Thursday

18 April 2019

1 Corinthians 11:23-26

‘As often as you eat this bread and drink the cup you proclaim the Lord’s death until he comes.’ (v. 26 )

Psalm: Psalm 116

Background

In most Christian traditions, today is observed in commemoration of the day on which Jesus was betrayed, arrested and put on trial, and our passage is the earliest record we have of his final meal with his disciples, preceding the accounts in the Gospels. We note Paul claims to have learned it from the Lord Jesus. He does not make it clear whether this was by direct revelation or through the testimony of Christians who passed on the record to him. In most Christian traditions it is the foundation for the regular observance variously known as the Lord’s Supper, Holy Communion, the Eucharist or the Mass.

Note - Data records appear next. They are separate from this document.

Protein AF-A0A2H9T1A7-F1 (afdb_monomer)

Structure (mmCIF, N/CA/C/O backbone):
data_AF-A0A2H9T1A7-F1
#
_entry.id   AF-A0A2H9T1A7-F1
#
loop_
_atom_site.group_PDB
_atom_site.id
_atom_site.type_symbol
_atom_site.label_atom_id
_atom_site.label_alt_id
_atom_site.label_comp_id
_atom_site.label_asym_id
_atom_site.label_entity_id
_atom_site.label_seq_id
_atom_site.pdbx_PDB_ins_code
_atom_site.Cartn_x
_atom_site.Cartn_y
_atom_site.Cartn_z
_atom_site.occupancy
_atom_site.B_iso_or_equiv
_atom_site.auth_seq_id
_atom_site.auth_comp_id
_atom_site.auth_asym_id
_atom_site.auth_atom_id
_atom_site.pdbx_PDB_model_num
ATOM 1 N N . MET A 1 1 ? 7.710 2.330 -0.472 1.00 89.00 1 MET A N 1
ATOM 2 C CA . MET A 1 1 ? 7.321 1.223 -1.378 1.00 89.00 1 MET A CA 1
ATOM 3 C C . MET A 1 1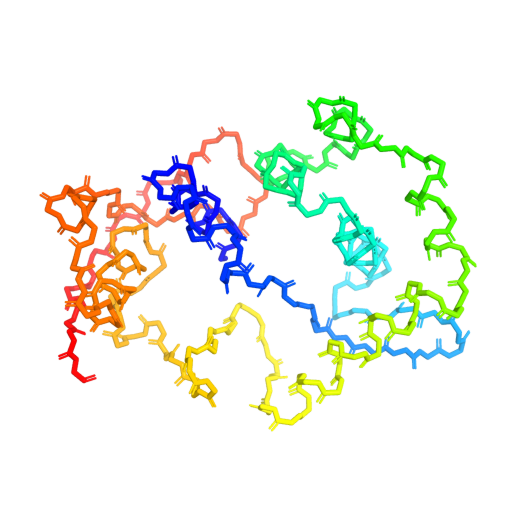 ? 6.074 1.497 -2.204 1.00 89.00 1 MET A C 1
ATOM 5 O O . MET A 1 1 ? 6.118 1.216 -3.389 1.00 89.00 1 MET A O 1
ATOM 9 N N . GLN A 1 2 ? 4.992 2.067 -1.659 1.00 93.44 2 GLN A N 1
ATOM 10 C CA . GLN A 1 2 ? 3.737 2.258 -2.413 1.00 93.44 2 GLN A CA 1
ATOM 11 C C . GLN A 1 2 ? 3.897 2.986 -3.760 1.00 93.44 2 GLN A C 1
ATOM 13 O O . GLN A 1 2 ? 3.306 2.556 -4.741 1.00 93.44 2 GLN A O 1
ATOM 18 N N . ARG A 1 3 ? 4.745 4.024 -3.846 1.00 94.06 3 ARG A N 1
ATOM 19 C CA . ARG A 1 3 ? 5.045 4.719 -5.115 1.00 94.06 3 ARG A CA 1
ATOM 20 C C . ARG A 1 3 ? 5.671 3.801 -6.173 1.00 94.06 3 ARG A C 1
ATOM 22 O O . ARG A 1 3 ? 5.314 3.888 -7.340 1.00 94.06 3 ARG A O 1
ATOM 29 N N . ILE A 1 4 ? 6.576 2.918 -5.755 1.00 93.12 4 ILE A N 1
ATOM 30 C CA . ILE A 1 4 ? 7.262 1.957 -6.632 1.00 93.12 4 ILE A CA 1
ATOM 31 C C . ILE A 1 4 ? 6.274 0.891 -7.092 1.00 93.12 4 ILE A C 1
ATOM 33 O O . ILE A 1 4 ? 6.187 0.609 -8.279 1.00 93.12 4 ILE A O 1
ATOM 37 N N . LEU A 1 5 ? 5.483 0.349 -6.160 1.00 93.75 5 LEU A N 1
ATOM 38 C CA . LEU A 1 5 ? 4.451 -0.640 -6.470 1.00 93.75 5 LEU A CA 1
ATOM 39 C C . LEU A 1 5 ? 3.397 -0.071 -7.425 1.00 93.75 5 LEU A C 1
ATOM 41 O O . LEU A 1 5 ? 3.024 -0.742 -8.377 1.00 93.75 5 LEU A O 1
ATOM 45 N N . ALA A 1 6 ? 2.970 1.178 -7.222 1.00 93.75 6 ALA A N 1
ATOM 46 C CA . ALA A 1 6 ? 2.039 1.853 -8.119 1.00 93.75 6 ALA A CA 1
ATOM 47 C C . ALA A 1 6 ? 2.621 2.027 -9.531 1.00 93.75 6 ALA A C 1
ATOM 49 O O . ALA A 1 6 ? 1.913 1.805 -10.511 1.00 93.75 6 ALA A O 1
ATOM 50 N N . GLU A 1 7 ? 3.909 2.369 -9.653 1.00 92.50 7 GLU A N 1
ATOM 51 C CA . GLU A 1 7 ? 4.573 2.455 -10.959 1.00 92.50 7 GLU A CA 1
ATOM 52 C C . GLU A 1 7 ? 4.702 1.075 -11.620 1.00 92.50 7 GLU A C 1
ATOM 54 O O . GLU A 1 7 ? 4.434 0.941 -12.812 1.00 92.50 7 GLU A O 1
ATOM 59 N N . VAL A 1 8 ? 5.032 0.026 -10.861 1.00 91.69 8 VAL A N 1
ATOM 60 C CA . VAL A 1 8 ? 5.067 -1.351 -11.379 1.00 91.69 8 VAL A CA 1
ATOM 61 C C . VAL A 1 8 ? 3.684 -1.798 -11.845 1.00 91.69 8 VAL A C 1
ATOM 63 O O . VAL A 1 8 ? 3.558 -2.254 -12.973 1.00 91.69 8 VAL A O 1
ATOM 66 N N . VAL A 1 9 ? 2.630 -1.606 -11.049 1.00 92.69 9 VAL A N 1
ATOM 67 C CA . VAL A 1 9 ? 1.253 -1.981 -11.421 1.00 92.69 9 VAL A CA 1
ATOM 68 C C . VAL A 1 9 ? 0.761 -1.203 -12.638 1.00 92.69 9 VAL A C 1
ATOM 70 O O . VAL A 1 9 ? 0.107 -1.766 -13.510 1.00 92.69 9 VAL A O 1
ATOM 73 N N . LYS A 1 10 ? 1.114 0.077 -12.754 1.00 91.69 10 LYS A N 1
ATOM 74 C CA . LYS A 1 10 ? 0.793 0.884 -13.935 1.00 91.69 10 LYS A CA 1
ATOM 75 C C . LYS A 1 10 ? 1.417 0.316 -15.217 1.00 91.69 10 LYS A C 1
ATOM 77 O O . LYS A 1 10 ? 0.774 0.358 -16.262 1.00 91.69 10 LYS A O 1
ATOM 82 N N . ASN A 1 11 ? 2.644 -0.202 -15.144 1.00 89.38 11 ASN A N 1
ATOM 83 C CA . ASN A 1 11 ? 3.342 -0.794 -16.292 1.00 89.38 11 ASN A CA 1
ATOM 84 C C . ASN A 1 11 ? 3.035 -2.296 -16.474 1.00 89.38 11 ASN A C 1
ATOM 86 O O . ASN A 1 11 ? 3.201 -2.830 -17.569 1.00 89.38 11 ASN A O 1
ATOM 90 N N . ILE A 1 12 ? 2.557 -2.973 -15.424 1.00 87.62 12 ILE A N 1
ATOM 91 C CA . ILE A 1 12 ? 2.238 -4.407 -15.386 1.00 87.62 12 ILE A CA 1
ATOM 92 C C . ILE A 1 12 ? 0.876 -4.623 -14.696 1.00 87.62 12 ILE A C 1
ATOM 94 O O . ILE A 1 12 ? 0.820 -5.151 -13.584 1.00 87.62 12 ILE A O 1
ATOM 98 N N . PRO A 1 13 ? -0.253 -4.248 -15.326 1.00 88.62 13 PRO A N 1
ATOM 99 C CA . PRO A 1 13 ? -1.557 -4.248 -14.650 1.00 88.62 13 PRO A CA 1
ATOM 100 C C . PRO A 1 13 ? -2.002 -5.614 -14.119 1.00 88.62 13 PRO A C 1
ATOM 102 O O . PRO A 1 13 ? -2.698 -5.685 -13.113 1.00 88.62 13 PRO A O 1
ATOM 105 N N . GLN A 1 14 ? -1.563 -6.704 -14.753 1.00 85.69 14 GLN A N 1
ATOM 106 C CA . GLN A 1 14 ? -1.836 -8.074 -14.303 1.00 85.69 14 GLN A CA 1
ATOM 107 C C . GLN A 1 14 ? -1.322 -8.362 -12.882 1.00 85.69 14 GLN A C 1
ATOM 109 O O . GLN A 1 14 ? -1.967 -9.105 -12.153 1.00 85.69 14 GLN A O 1
ATOM 114 N N . LEU A 1 15 ? -0.234 -7.709 -12.449 1.00 86.94 15 LEU A N 1
ATOM 115 C CA . LEU A 1 15 ? 0.308 -7.865 -11.095 1.00 86.94 15 LEU A CA 1
ATOM 116 C C . LEU A 1 15 ? -0.546 -7.192 -10.015 1.00 86.94 15 LEU A C 1
ATOM 118 O O . LEU A 1 15 ? -0.328 -7.433 -8.829 1.00 86.94 15 LEU A O 1
ATOM 122 N N . ALA A 1 16 ? -1.516 -6.349 -10.386 1.00 89.88 16 ALA A N 1
ATOM 123 C CA . ALA A 1 16 ? -2.381 -5.678 -9.418 1.00 89.88 16 ALA A CA 1
ATOM 124 C C . ALA A 1 16 ? -3.111 -6.668 -8.496 1.00 89.88 16 ALA A C 1
ATOM 126 O O . ALA A 1 16 ? -3.376 -6.327 -7.346 1.00 89.88 16 ALA A O 1
ATOM 127 N N . ALA A 1 17 ? -3.426 -7.867 -9.001 1.00 87.19 17 ALA A N 1
ATOM 128 C CA . ALA A 1 17 ? -4.097 -8.926 -8.252 1.00 87.19 17 ALA A CA 1
ATOM 129 C C . ALA A 1 17 ? -3.154 -9.691 -7.302 1.00 87.19 17 ALA A C 1
ATOM 131 O O . ALA A 1 17 ? -3.602 -10.197 -6.272 1.00 87.19 17 ALA A O 1
ATOM 132 N N . ASP A 1 18 ? -1.859 -9.742 -7.624 1.00 88.31 18 ASP A N 1
ATOM 133 C CA . ASP A 1 18 ? -0.852 -10.503 -6.876 1.00 88.31 18 ASP A CA 1
ATOM 134 C C . ASP A 1 18 ? -0.165 -9.659 -5.793 1.00 88.31 18 ASP A C 1
ATOM 136 O O . ASP A 1 18 ? 0.336 -10.183 -4.796 1.00 88.31 18 ASP A O 1
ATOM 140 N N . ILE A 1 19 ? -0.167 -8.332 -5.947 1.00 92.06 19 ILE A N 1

Few biblical passages, however, have received such widely different, and controverted, interpretations. Does "this is my body" mean "this symbolically represents my body" or "this actually is my body"? Does "in remembrance of me" imply only that we are to think about him or that by our breaking the bread and drinking from the cup he actually becomes present to us? Does "do this as often as you drink it" imply that every meal should be such a commemoration or only that meals intended to be a commemoration should be conducted in this way?

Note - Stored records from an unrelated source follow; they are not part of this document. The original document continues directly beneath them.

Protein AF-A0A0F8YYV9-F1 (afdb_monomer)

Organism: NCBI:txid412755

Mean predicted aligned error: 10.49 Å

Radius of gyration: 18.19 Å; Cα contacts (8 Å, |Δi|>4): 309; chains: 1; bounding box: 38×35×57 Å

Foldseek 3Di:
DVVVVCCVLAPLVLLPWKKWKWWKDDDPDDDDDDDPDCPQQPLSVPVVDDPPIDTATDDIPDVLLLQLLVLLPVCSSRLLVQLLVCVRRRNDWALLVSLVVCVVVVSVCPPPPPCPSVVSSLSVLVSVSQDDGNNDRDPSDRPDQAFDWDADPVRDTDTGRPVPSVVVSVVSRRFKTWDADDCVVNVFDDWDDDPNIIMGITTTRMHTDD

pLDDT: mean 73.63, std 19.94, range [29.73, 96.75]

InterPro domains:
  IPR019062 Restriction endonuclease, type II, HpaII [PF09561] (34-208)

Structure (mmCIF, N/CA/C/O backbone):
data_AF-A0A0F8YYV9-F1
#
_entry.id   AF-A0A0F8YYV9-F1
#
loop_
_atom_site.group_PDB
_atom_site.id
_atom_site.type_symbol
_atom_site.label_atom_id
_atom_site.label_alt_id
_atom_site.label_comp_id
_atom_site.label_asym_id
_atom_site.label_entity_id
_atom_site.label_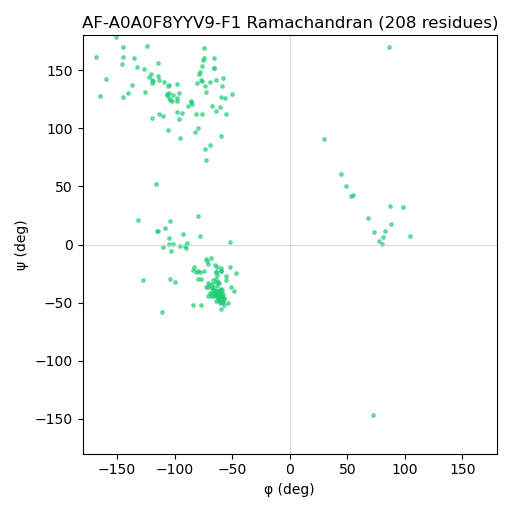seq_id
_atom_site.pdbx_PDB_ins_code
_atom_site.Cartn_x
_atom_site.Cartn_y
_atom_site.Cartn_z
_atom_site.occupancy
_atom_site.B_iso_or_equiv
_atom_site.auth_seq_id
_atom_site.auth_comp_id
_atom_site.auth_asym_id
_atom_site.auth_atom_id
_atom_site.pdbx_PDB_model_num
ATOM 1 N N . GLN A 1 1 ? -0.446 17.752 -26.990 1.00 36.12 1 GLN A N 1
ATOM 2 C CA . GLN A 1 1 ? -0.728 16.373 -27.444 1.00 36.12 1 GLN A CA 1
ATOM 3 C C . GLN A 1 1 ? 0.145 15.329 -26.735 1.00 36.12 1 GLN A C 1
ATOM 5 O O . GLN A 1 1 ? -0.436 14.373 -26.251 1.00 36.12 1 GLN A O 1
ATOM 10 N N . LEU A 1 2 ? 1.465 15.517 -26.540 1.00 30.77 2 LEU A N 1
ATOM 11 C CA . LEU A 1 2 ? 2.277 14.605 -25.694 1.00 30.77 2 LEU A CA 1
ATOM 12 C C . LEU A 1 2 ? 2.104 14.796 -24.171 1.00 30.77 2 LEU A C 1
ATOM 14 O O . LEU A 1 2 ? 2.180 13.827 -23.424 1.00 30.77 2 LEU A O 1
ATOM 18 N N . ALA A 1 3 ? 1.791 16.014 -23.709 1.00 29.73 3 ALA A N 1
ATOM 19 C CA . ALA A 1 3 ? 1.455 16.283 -22.300 1.00 29.73 3 ALA A CA 1
ATOM 20 C C . ALA A 1 3 ? 0.224 15.483 -21.809 1.00 29.73 3 ALA A C 1
ATOM 22 O O . ALA A 1 3 ? 0.084 15.207 -20.625 1.00 29.73 3 ALA A O 1
ATOM 23 N N . THR A 1 4 ? -0.637 15.060 -22.738 1.00 31.62 4 THR A N 1
ATOM 24 C CA . THR A 1 4 ? -1.882 14.327 -22.477 1.00 31.62 4 THR A CA 1
ATOM 25 C C . THR A 1 4 ? -1.653 12.814 -22.314 1.00 31.62 4 THR A C 1
ATOM 27 O O . THR A 1 4 ? -2.448 12.148 -21.663 1.00 31.62 4 THR A O 1
ATOM 30 N N . GLN A 1 5 ? -0.551 12.258 -22.839 1.00 35.56 5 GLN A N 1
ATOM 31 C CA . GLN A 1 5 ? -0.239 10.823 -22.708 1.00 35.56 5 GLN A CA 1
ATOM 32 C C . GLN A 1 5 ? 0.368 10.459 -21.346 1.00 35.56 5 GLN A C 1
ATOM 34 O O . GLN A 1 5 ? 0.130 9.363 -20.849 1.00 35.56 5 GLN A O 1
ATOM 39 N N . ILE A 1 6 ? 1.090 11.388 -20.710 1.00 39.88 6 ILE A N 1
ATOM 40 C CA . ILE A 1 6 ? 1.605 11.204 -19.342 1.00 39.88 6 ILE A CA 1
ATOM 41 C C . ILE A 1 6 ? 0.460 11.293 -18.327 1.00 39.88 6 ILE A C 1
ATOM 43 O O . ILE A 1 6 ? 0.415 10.511 -17.383 1.00 39.88 6 ILE A O 1
ATOM 47 N N . GLN A 1 7 ? -0.520 12.162 -18.572 1.00 32.47 7 GLN A N 1
ATOM 48 C CA . GLN A 1 7 ? -1.734 12.230 -17.762 1.00 32.47 7 GLN A CA 1
ATOM 49 C C . GLN A 1 7 ? -2.594 10.956 -17.901 1.00 32.47 7 GLN A C 1
ATOM 51 O O . GLN A 1 7 ? -3.203 10.523 -16.938 1.00 32.47 7 GLN A O 1
ATOM 56 N N . GLY A 1 8 ? -2.577 10.284 -19.057 1.00 36.84 8 GLY A N 1
ATOM 57 C CA . GLY A 1 8 ? -3.331 9.040 -19.264 1.00 36.84 8 GLY A CA 1
ATOM 58 C C . GLY A 1 8 ? -2.715 7.766 -18.663 1.00 36.84 8 GLY A C 1
ATOM 59 O O . GLY A 1 8 ? -3.448 6.819 -18.413 1.00 36.84 8 GLY A O 1
ATOM 60 N N . ILE A 1 9 ? -1.394 7.715 -18.437 1.00 39.72 9 ILE A N 1
ATOM 61 C CA . ILE A 1 9 ? -0.696 6.517 -17.910 1.00 39.72 9 ILE A CA 1
ATOM 62 C C . ILE A 1 9 ? -0.330 6.672 -16.422 1.00 39.72 9 ILE A C 1
ATOM 64 O O . ILE A 1 9 ? -0.266 5.685 -15.694 1.00 39.72 9 ILE A O 1
ATOM 68 N N . LEU A 1 10 ? -0.093 7.903 -15.952 1.00 37.00 10 LEU A N 1
ATOM 69 C CA . LEU A 1 10 ? 0.369 8.205 -14.588 1.00 37.00 10 LEU A CA 1
ATOM 70 C C . LEU A 1 10 ? -0.653 8.976 -13.752 1.00 37.00 10 LEU A C 1
ATOM 72 O O . LEU A 1 10 ? -0.340 9.416 -12.642 1.00 37.00 10 LEU A O 1
ATOM 76 N N . GLU A 1 11 ? -1.897 9.083 -14.214 1.00 37.03 11 GLU A N 1
ATOM 77 C CA . GLU A 1 11 ? -2.996 9.274 -13.287 1.00 37.03 11 GLU A CA 1
ATOM 78 C C . GLU A 1 11 ? -3.191 7.970 -12.488 1.00 37.03 11 GLU A C 1
ATOM 80 O O . GLU A 1 11 ? -4.095 7.173 -12.712 1.00 37.03 11 GLU A O 1
ATOM 85 N N . LEU A 1 12 ? -2.427 7.842 -11.398 1.00 41.78 12 LEU A N 1
ATOM 86 C CA . LEU A 1 12 ? -2.854 7.105 -10.198 1.00 41.78 12 LEU A CA 1
ATOM 87 C C . LEU A 1 12 ? -4.246 7.565 -9.685 1.00 41.78 12 LEU A C 1
ATOM 89 O O . LEU A 1 12 ? -4.728 7.055 -8.675 1.00 41.78 12 LEU A O 1
ATOM 93 N N . HIS A 1 13 ? -4.909 8.510 -10.368 1.00 35.72 13 HIS A N 1
ATOM 94 C CA . HIS A 1 13 ? -6.298 8.900 -10.174 1.00 35.72 13 HIS A CA 1
ATOM 95 C C . HIS A 1 13 ? -7.268 7.727 -10.388 1.00 35.72 13 HIS A C 1
ATOM 97 O O . HIS A 1 13 ? -8.344 7.743 -9.791 1.00 35.72 13 HIS A O 1
ATOM 103 N N . ASP A 1 14 ? -6.866 6.685 -11.130 1.00 36.91 14 ASP A N 1
ATOM 104 C CA . ASP A 1 14 ? -7.659 5.461 -11.303 1.00 36.91 14 ASP A CA 1
ATOM 105 C C . ASP A 1 14 ? -7.373 4.359 -10.273 1.00 36.91 14 ASP A C 1
ATOM 107 O O . ASP A 1 14 ? -8.088 3.352 -10.245 1.00 36.91 14 ASP A O 1
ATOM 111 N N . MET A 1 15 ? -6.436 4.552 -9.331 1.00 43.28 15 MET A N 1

Such questions must not detract us, however, from the point that his death is "for us" (v. 24) and that the meal declares the fact, pointing us back to the past and forward to the future (v. 26), hinting at the fact, elaborated in chapter 15, that the death of Jesus is not the end of the story.

 

To Ponder:

  • In what sense did Jesus die "for us"?
  • How do you envisage Jesus coming again?
  • If you do not belong to a tradition in which Jesus’ last supper is regularly commemorated, how do you interpret today’s passage?

Bible notes author

The Revd Brian Beck

Brian Beck is a Methodist minister, now retired, and a former president and secretary of the Methodist Conference. A large part of his ministry has been spent in theological education, both in Limuru, Kenya, and in Cambridge, England.